[GIVEN RECORDS Boundary: Start]

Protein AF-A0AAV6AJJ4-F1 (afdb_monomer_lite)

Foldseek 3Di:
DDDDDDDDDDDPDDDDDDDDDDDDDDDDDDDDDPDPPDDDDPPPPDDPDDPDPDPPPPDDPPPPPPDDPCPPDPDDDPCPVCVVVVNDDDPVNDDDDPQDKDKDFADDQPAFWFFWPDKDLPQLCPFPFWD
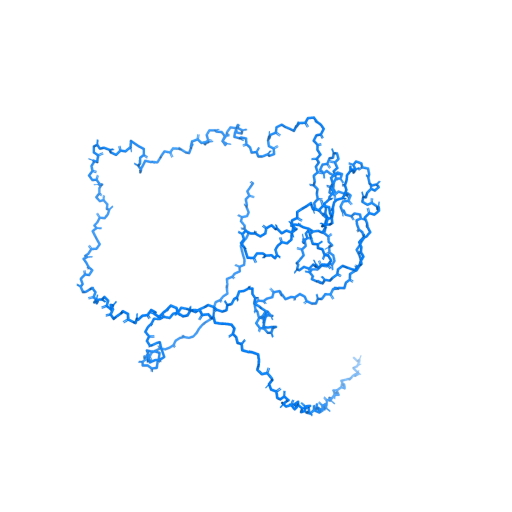DKAFLVNPPDDQFDDPPDTDQGPADDGTHQGHPGGGMMTIGSDPVSRVVSSVVMDTDTDHDDHQDDPVSCVVVVNDPDDDDDDDDDDPPVVVVPDPDDDDDDDDDDDDDPPDD

Sequence (244 aa):
MSGPGTDDGEIEGTMPEVSLDRGTEGGMAPADAATDDIAPEDDVAPAVDGIAPLEDDTAAPPEDEGAPRVVRQAAAHDSAIGHVTGAAVYIDDMREPEGTLHVAPGWCADLSSGRIRDLDLSRVRGAPGVVAVLTAADVPGVNDCSPSIGGDPVLADGEVEFWGQAIFCVVATSREAARSAARLALFEGEAVTPIVTVADARKANSHVLPEYRFGRGDVQTSLSNAQRRLEGRMTIGGQEHFYL

Secondary structure (DSSP, 8-state):
-------------PPPP---------PPPPP-------------PPP---------TTSPPP--TTS-TTTTS-PPPTTHHHHHHT-S--GGGSPPPTT--EEEEE--TT-SSEEEEEEE-HHHHTSTTEEEEEEGGG-SS-S---SSSS---SS--SEE-STT---EEEEESSHHHHHHHHTT-EEEEEE-----SHHHHHHHT--SS-------S-HHHHHHH-S-----------------

Structure (mmCIF, N/CA/C/O backbone):
data_AF-A0AAV6AJJ4-F1
#
_entry.id   AF-A0AAV6AJJ4-F1
#
loop_
_atom_site.group_PDB
_atom_site.id
_atom_site.type_symbol
_atom_site.label_atom_id
_atom_site.label_alt_id
_atom_site.label_comp_id
_ato
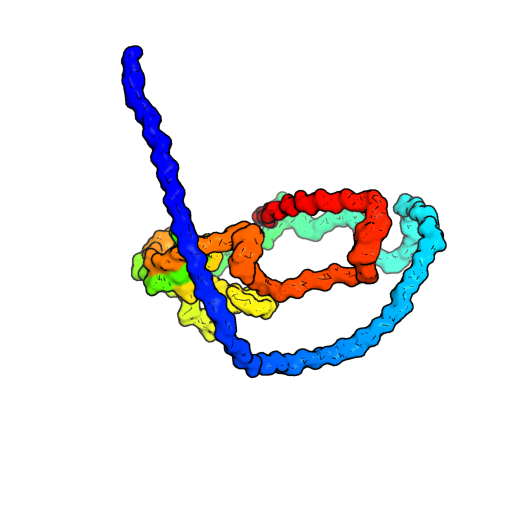m_site.label_asym_id
_atom_site.label_entity_id
_atom_site.label_seq_id
_atom_site.pdbx_PDB_ins_code
_atom_site.Cartn_x
_atom_site.Cartn_y
_atom_site.Cartn_z
_atom_site.occupancy
_atom_site.B_iso_or_equiv
_atom_site.auth_seq_id
_atom_site.auth_comp_id
_atom_site.auth_asym_id
_atom_site.auth_atom_id
_atom_site.pdbx_PDB_model_num
ATOM 1 N N . MET A 1 1 ? 26.476 -56.267 -4.728 1.00 37.38 1 MET A N 1
ATOM 2 C CA . MET A 1 1 ? 25.561 -57.150 -5.479 1.00 37.38 1 MET A CA 1
ATOM 3 C C . MET A 1 1 ? 24.206 -56.471 -5.467 1.00 37.38 1 MET A C 1
ATOM 5 O O . MET A 1 1 ? 23.740 -56.210 -4.374 1.00 37.38 1 MET A O 1
ATOM 9 N N . SER A 1 2 ? 23.530 -56.085 -6.536 1.00 38.09 2 SER A N 1
ATOM 10 C CA . SER A 1 2 ? 23.794 -55.907 -7.967 1.00 38.09 2 SER A CA 1
ATOM 11 C C . SER A 1 2 ? 22.652 -54.983 -8.439 1.00 38.09 2 SER A C 1
ATOM 13 O O . SER A 1 2 ? 21.560 -55.074 -7.880 1.00 38.09 2 SER A O 1
ATOM 15 N N . GLY A 1 3 ? 22.891 -54.099 -9.419 1.00 35.19 3 GLY A N 1
ATOM 16 C CA . GLY A 1 3 ? 21.815 -53.397 -10.155 1.00 35.19 3 GLY A CA 1
ATOM 17 C C . GLY A 1 3 ? 20.891 -54.381 -10.898 1.00 35.19 3 GLY A C 1
ATOM 18 O O . GLY A 1 3 ? 21.115 -55.591 -10.779 1.00 35.19 3 GLY A O 1
ATOM 19 N N . PRO A 1 4 ? 19.875 -53.931 -11.668 1.00 51.69 4 PRO A N 1
ATOM 20 C CA . PRO A 1 4 ? 19.988 -52.960 -12.780 1.00 51.69 4 PRO A CA 1
ATOM 21 C C . PRO A 1 4 ? 18.773 -51.984 -12.821 1.00 51.69 4 PRO A C 1
ATOM 23 O O . PRO A 1 4 ? 17.958 -52.010 -11.911 1.00 51.69 4 PRO A O 1
ATOM 26 N N . GLY A 1 5 ? 18.534 -51.076 -13.769 1.00 32.84 5 GLY A N 1
ATOM 27 C CA . GLY A 1 5 ? 19.124 -50.718 -15.057 1.00 32.84 5 GLY A CA 1
ATOM 28 C C . GLY A 1 5 ? 18.331 -49.524 -15.623 1.00 32.84 5 GLY A C 1
ATOM 29 O O . GLY A 1 5 ? 17.150 -49.364 -15.323 1.00 32.84 5 GLY A O 1
ATOM 30 N N . THR A 1 6 ? 19.024 -48.673 -16.367 1.00 39.25 6 THR A N 1
ATOM 31 C CA . THR A 1 6 ? 18.541 -47.515 -17.131 1.00 39.25 6 THR A CA 1
ATOM 32 C C . THR A 1 6 ? 17.662 -47.934 -18.311 1.00 39.25 6 THR A C 1
ATOM 34 O O . THR A 1 6 ? 18.003 -48.894 -18.999 1.00 39.25 6 THR A O 1
ATOM 37 N N . ASP A 1 7 ? 16.588 -47.183 -18.564 1.00 34.22 7 ASP A N 1
ATOM 38 C CA . ASP A 1 7 ? 15.862 -47.180 -19.839 1.00 34.22 7 ASP A CA 1
ATOM 39 C C . ASP A 1 7 ? 15.677 -45.721 -20.278 1.00 34.22 7 ASP A C 1
ATOM 41 O O . ASP A 1 7 ? 14.919 -44.959 -19.671 1.00 34.22 7 ASP A O 1
ATOM 45 N N . ASP A 1 8 ? 16.472 -45.334 -21.274 1.00 35.22 8 ASP A N 1
ATOM 46 C CA . ASP A 1 8 ? 16.441 -44.043 -21.949 1.00 35.22 8 ASP A CA 1
ATOM 47 C C . ASP A 1 8 ? 15.429 -44.142 -23.099 1.00 35.22 8 ASP A C 1
ATOM 49 O O . ASP A 1 8 ? 15.728 -44.659 -24.175 1.00 35.22 8 ASP A O 1
ATOM 53 N N . GLY A 1 9 ? 14.208 -43.666 -22.855 1.00 31.66 9 GLY A N 1
ATOM 54 C CA . GLY A 1 9 ? 13.170 -43.535 -23.874 1.00 31.66 9 GLY A CA 1
ATOM 55 C C . GLY A 1 9 ? 13.211 -42.158 -24.531 1.00 31.66 9 GLY A C 1
ATOM 56 O O . GLY A 1 9 ? 12.667 -41.195 -23.989 1.00 31.66 9 GLY A O 1
ATOM 57 N N . GLU A 1 10 ? 13.837 -42.073 -25.703 1.00 33.97 10 GLU A N 1
ATOM 58 C CA . GLU A 1 10 ? 13.709 -40.956 -26.642 1.00 33.97 10 GLU A CA 1
ATOM 59 C C . GLU A 1 10 ? 12.233 -40.759 -27.031 1.00 33.97 10 GLU A C 1
ATOM 61 O O . GLU A 1 10 ? 11.569 -41.683 -27.500 1.00 33.97 10 GLU A O 1
ATOM 66 N N . ILE A 1 11 ? 11.713 -39.542 -26.849 1.00 36.50 11 ILE A N 1
ATOM 67 C CA . ILE A 1 11 ? 10.389 -39.139 -27.337 1.00 36.50 11 ILE A CA 1
ATOM 68 C C . ILE A 1 11 ? 10.597 -38.090 -28.432 1.00 36.50 11 ILE A C 1
ATOM 70 O O . ILE A 1 11 ? 10.606 -36.885 -28.181 1.00 36.50 11 ILE A O 1
ATOM 74 N N . GLU A 1 12 ? 10.797 -38.556 -29.664 1.00 34.72 12 GLU A N 1
ATOM 75 C CA . GLU A 1 12 ? 10.667 -37.725 -30.860 1.00 34.72 12 GLU A CA 1
ATOM 76 C C . GLU A 1 12 ? 9.180 -37.414 -31.087 1.00 34.72 12 GLU A C 1
ATOM 78 O O . GLU A 1 12 ? 8.417 -38.217 -31.621 1.00 34.72 12 GLU A O 1
ATOM 83 N N . GLY A 1 13 ? 8.751 -36.235 -30.634 1.00 32.72 13 GLY A N 1
ATOM 84 C CA . GLY A 1 13 ? 7.429 -35.677 -30.902 1.00 32.72 13 GLY A CA 1
ATOM 85 C C . GLY A 1 13 ? 7.516 -34.535 -31.908 1.00 32.72 13 GLY A C 1
ATOM 86 O O . GLY A 1 13 ? 7.810 -33.399 -31.543 1.00 32.72 13 GLY A O 1
ATOM 87 N N . THR A 1 14 ? 7.251 -34.834 -33.177 1.00 32.69 14 THR A N 1
ATOM 88 C CA . THR A 1 14 ? 7.045 -33.858 -34.255 1.00 32.69 14 THR A CA 1
ATOM 89 C C . THR A 1 14 ? 5.860 -32.943 -33.918 1.00 32.69 14 THR A C 1
ATOM 91 O O . THR A 1 14 ? 4.729 -33.413 -33.807 1.00 32.69 14 THR A O 1
ATOM 94 N N . MET A 1 15 ? 6.096 -31.636 -33.760 1.00 33.34 15 MET A N 1
ATOM 95 C CA . MET A 1 15 ? 5.015 -30.646 -33.665 1.00 33.34 15 MET A CA 1
ATOM 96 C C . MET A 1 15 ? 4.438 -30.355 -35.061 1.00 33.34 15 MET A C 1
ATOM 98 O O . MET A 1 15 ? 5.220 -30.186 -36.000 1.00 33.34 15 MET A O 1
ATOM 102 N N . PRO A 1 16 ? 3.107 -30.260 -35.234 1.00 33.12 16 PRO A N 1
ATOM 103 C CA . PRO A 1 16 ? 2.526 -29.825 -36.495 1.00 33.12 16 PRO A CA 1
ATOM 104 C C . PRO A 1 16 ? 2.618 -28.298 -36.626 1.00 33.12 16 PRO A C 1
ATOM 106 O O . PRO A 1 16 ? 2.282 -27.561 -35.698 1.00 33.12 16 PRO A O 1
ATOM 109 N N . GLU A 1 17 ? 3.044 -27.824 -37.797 1.00 32.50 17 GLU A N 1
ATOM 110 C CA . GLU A 1 17 ? 2.919 -26.421 -38.190 1.00 32.50 17 GLU A CA 1
ATOM 111 C C . GLU A 1 17 ? 1.438 -26.030 -38.271 1.00 32.50 17 GLU A C 1
ATOM 113 O O . GLU A 1 17 ? 0.672 -26.593 -39.056 1.00 32.50 17 GLU A O 1
ATOM 118 N N . VAL A 1 18 ? 1.033 -25.037 -37.478 1.00 31.48 18 VAL A N 1
ATOM 119 C CA . VAL A 1 18 ? -0.267 -24.375 -37.622 1.00 31.48 18 VAL A CA 1
ATOM 120 C C . VAL A 1 18 ? -0.051 -23.083 -38.403 1.00 31.48 18 VAL A C 1
ATOM 122 O O . VAL A 1 18 ? 0.478 -22.097 -37.895 1.00 31.48 18 VAL A O 1
ATOM 125 N N . SER A 1 19 ? -0.459 -23.128 -39.669 1.00 30.06 19 SER A N 1
ATOM 126 C CA . SER A 1 19 ? -0.604 -21.978 -40.556 1.00 30.06 19 SER A CA 1
ATOM 127 C C . SER A 1 19 ? -1.711 -21.059 -40.026 1.00 30.06 19 SER A C 1
ATOM 129 O O . SER A 1 19 ? -2.852 -21.495 -39.873 1.00 30.06 19 SER A O 1
ATOM 131 N N . LEU A 1 20 ? -1.380 -19.798 -39.737 1.00 32.12 20 LEU A N 1
ATOM 132 C CA . LEU A 1 20 ? -2.365 -18.750 -39.472 1.00 32.12 20 LEU A CA 1
ATOM 133 C C . LEU A 1 20 ? -2.418 -17.796 -40.665 1.00 32.12 20 LEU A C 1
ATOM 135 O O . LEU A 1 20 ? -1.486 -17.041 -40.947 1.00 32.12 20 LEU A O 1
ATOM 139 N N . ASP A 1 21 ? -3.542 -17.910 -41.361 1.00 28.89 21 ASP A N 1
ATOM 140 C CA . ASP A 1 21 ? -4.024 -17.084 -42.455 1.00 28.89 21 ASP A CA 1
ATOM 141 C C . ASP A 1 21 ? -4.127 -15.606 -42.031 1
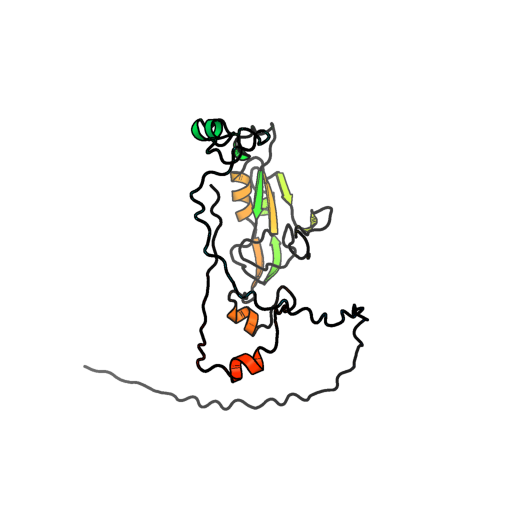.00 28.89 21 ASP A C 1
ATOM 143 O O . ASP A 1 21 ? -4.695 -15.275 -40.986 1.00 28.89 21 ASP A O 1
ATOM 147 N N . ARG A 1 22 ? -3.549 -14.703 -42.831 1.00 36.06 22 ARG A N 1
ATOM 148 C CA . ARG A 1 22 ? -3.587 -13.252 -42.598 1.00 36.06 22 ARG A CA 1
ATOM 149 C C . ARG A 1 22 ? -4.845 -12.673 -43.244 1.00 36.06 22 ARG A C 1
ATOM 151 O O . ARG A 1 22 ? -4.814 -12.212 -44.384 1.00 36.06 22 ARG A O 1
ATOM 158 N N . GLY A 1 23 ? -5.938 -12.674 -42.487 1.00 29.20 23 GLY A N 1
ATOM 159 C CA . GLY A 1 23 ? -7.183 -11.988 -42.829 1.00 29.20 23 GLY A CA 1
ATOM 160 C C . GLY A 1 23 ? -7.112 -10.476 -42.580 1.00 29.20 23 GLY A C 1
ATOM 161 O O . GLY A 1 23 ? -7.187 -10.026 -41.445 1.00 29.20 23 GLY A O 1
ATOM 162 N N . THR A 1 24 ? -6.942 -9.737 -43.675 1.00 30.98 24 THR A N 1
ATOM 163 C CA . THR A 1 24 ? -7.423 -8.379 -44.014 1.00 30.98 24 THR A CA 1
ATOM 164 C C . THR A 1 24 ? -7.706 -7.372 -42.880 1.00 30.98 24 THR A C 1
ATOM 166 O O . THR A 1 24 ? -8.730 -7.426 -42.204 1.00 30.98 24 THR A O 1
ATOM 169 N N . GLU A 1 25 ? -6.842 -6.357 -42.780 1.00 31.36 25 GLU A N 1
ATOM 170 C CA . GLU A 1 25 ? -7.029 -5.148 -41.971 1.00 31.36 25 GLU A CA 1
ATOM 171 C C . GLU A 1 25 ? -8.180 -4.277 -42.511 1.00 31.36 25 GLU A C 1
ATOM 173 O O . GLU A 1 25 ? -8.146 -3.793 -43.644 1.00 31.36 25 GLU A O 1
ATOM 178 N N . GLY A 1 26 ? -9.198 -4.049 -41.678 1.00 29.77 26 GLY A N 1
ATOM 179 C CA . GLY A 1 26 ? -10.141 -2.943 -41.825 1.00 29.77 26 GLY A CA 1
ATOM 180 C C . GLY A 1 26 ? -9.600 -1.731 -41.072 1.00 29.77 26 GLY A C 1
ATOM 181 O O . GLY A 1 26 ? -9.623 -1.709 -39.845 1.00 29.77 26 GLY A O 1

[GIVEN RECORDS Boundary: End]

Take the stretch of lines above from the one containing "ATOM 3 C C ." through the one containing "ATOM 28 C C" and repeat it exactly, adding no other line.

ATOM 3 C C . MET A 1 1 ? 24.206 -56.471 -5.467 1.00 37.38 1 MET A C 1
ATOM 5 O O . MET A 1 1 ? 23.740 -56.210 -4.374 1.00 37.38 1 MET A O 1
ATOM 9 N N . SER A 1 2 ? 23.530 -56.085 -6.536 1.00 38.09 2 SER A N 1
ATOM 10 C CA . SER A 1 2 ? 23.794 -55.907 -7.967 1.00 38.09 2 SER A CA 1
ATOM 11 C C . SER A 1 2 ? 22.652 -54.983 -8.439 1.00 38.09 2 SER A C 1
ATOM 13 O O . SER A 1 2 ? 21.560 -55.074 -7.880 1.00 38.09 2 SER A O 1
ATOM 15 N N . GLY A 1 3 ? 22.891 -54.099 -9.419 1.00 35.19 3 GLY A N 1
ATOM 16 C CA . GLY A 1 3 ? 21.815 -53.397 -10.155 1.00 35.19 3 GLY A CA 1
ATOM 17 C C . GLY A 1 3 ? 20.891 -54.381 -10.898 1.00 35.19 3 GLY A C 1
ATOM 18 O O . GLY A 1 3 ? 21.115 -55.591 -10.779 1.00 35.19 3 GLY A O 1
ATOM 19 N N . PRO A 1 4 ? 19.875 -53.931 -11.668 1.00 51.69 4 PRO A N 1
ATOM 20 C CA . PRO A 1 4 ? 19.988 -52.960 -12.780 1.00 51.69 4 PRO A CA 1
ATOM 21 C C . PRO A 1 4 ? 18.773 -51.984 -12.821 1.00 51.69 4 PRO A C 1
ATOM 23 O O . PRO A 1 4 ? 17.958 -52.010 -11.911 1.00 51.69 4 PRO A O 1
ATOM 26 N N . GLY A 1 5 ? 18.534 -51.076 -13.769 1.00 32.84 5 GLY A N 1
ATOM 27 C CA . GLY A 1 5 ? 19.124 -50.718 -15.057 1.00 32.84 5 GLY A CA 1
ATOM 28 C C . GLY A 1 5 ? 18.331 -49.524 -15.623 1.00 32.84 5 GLY A C 1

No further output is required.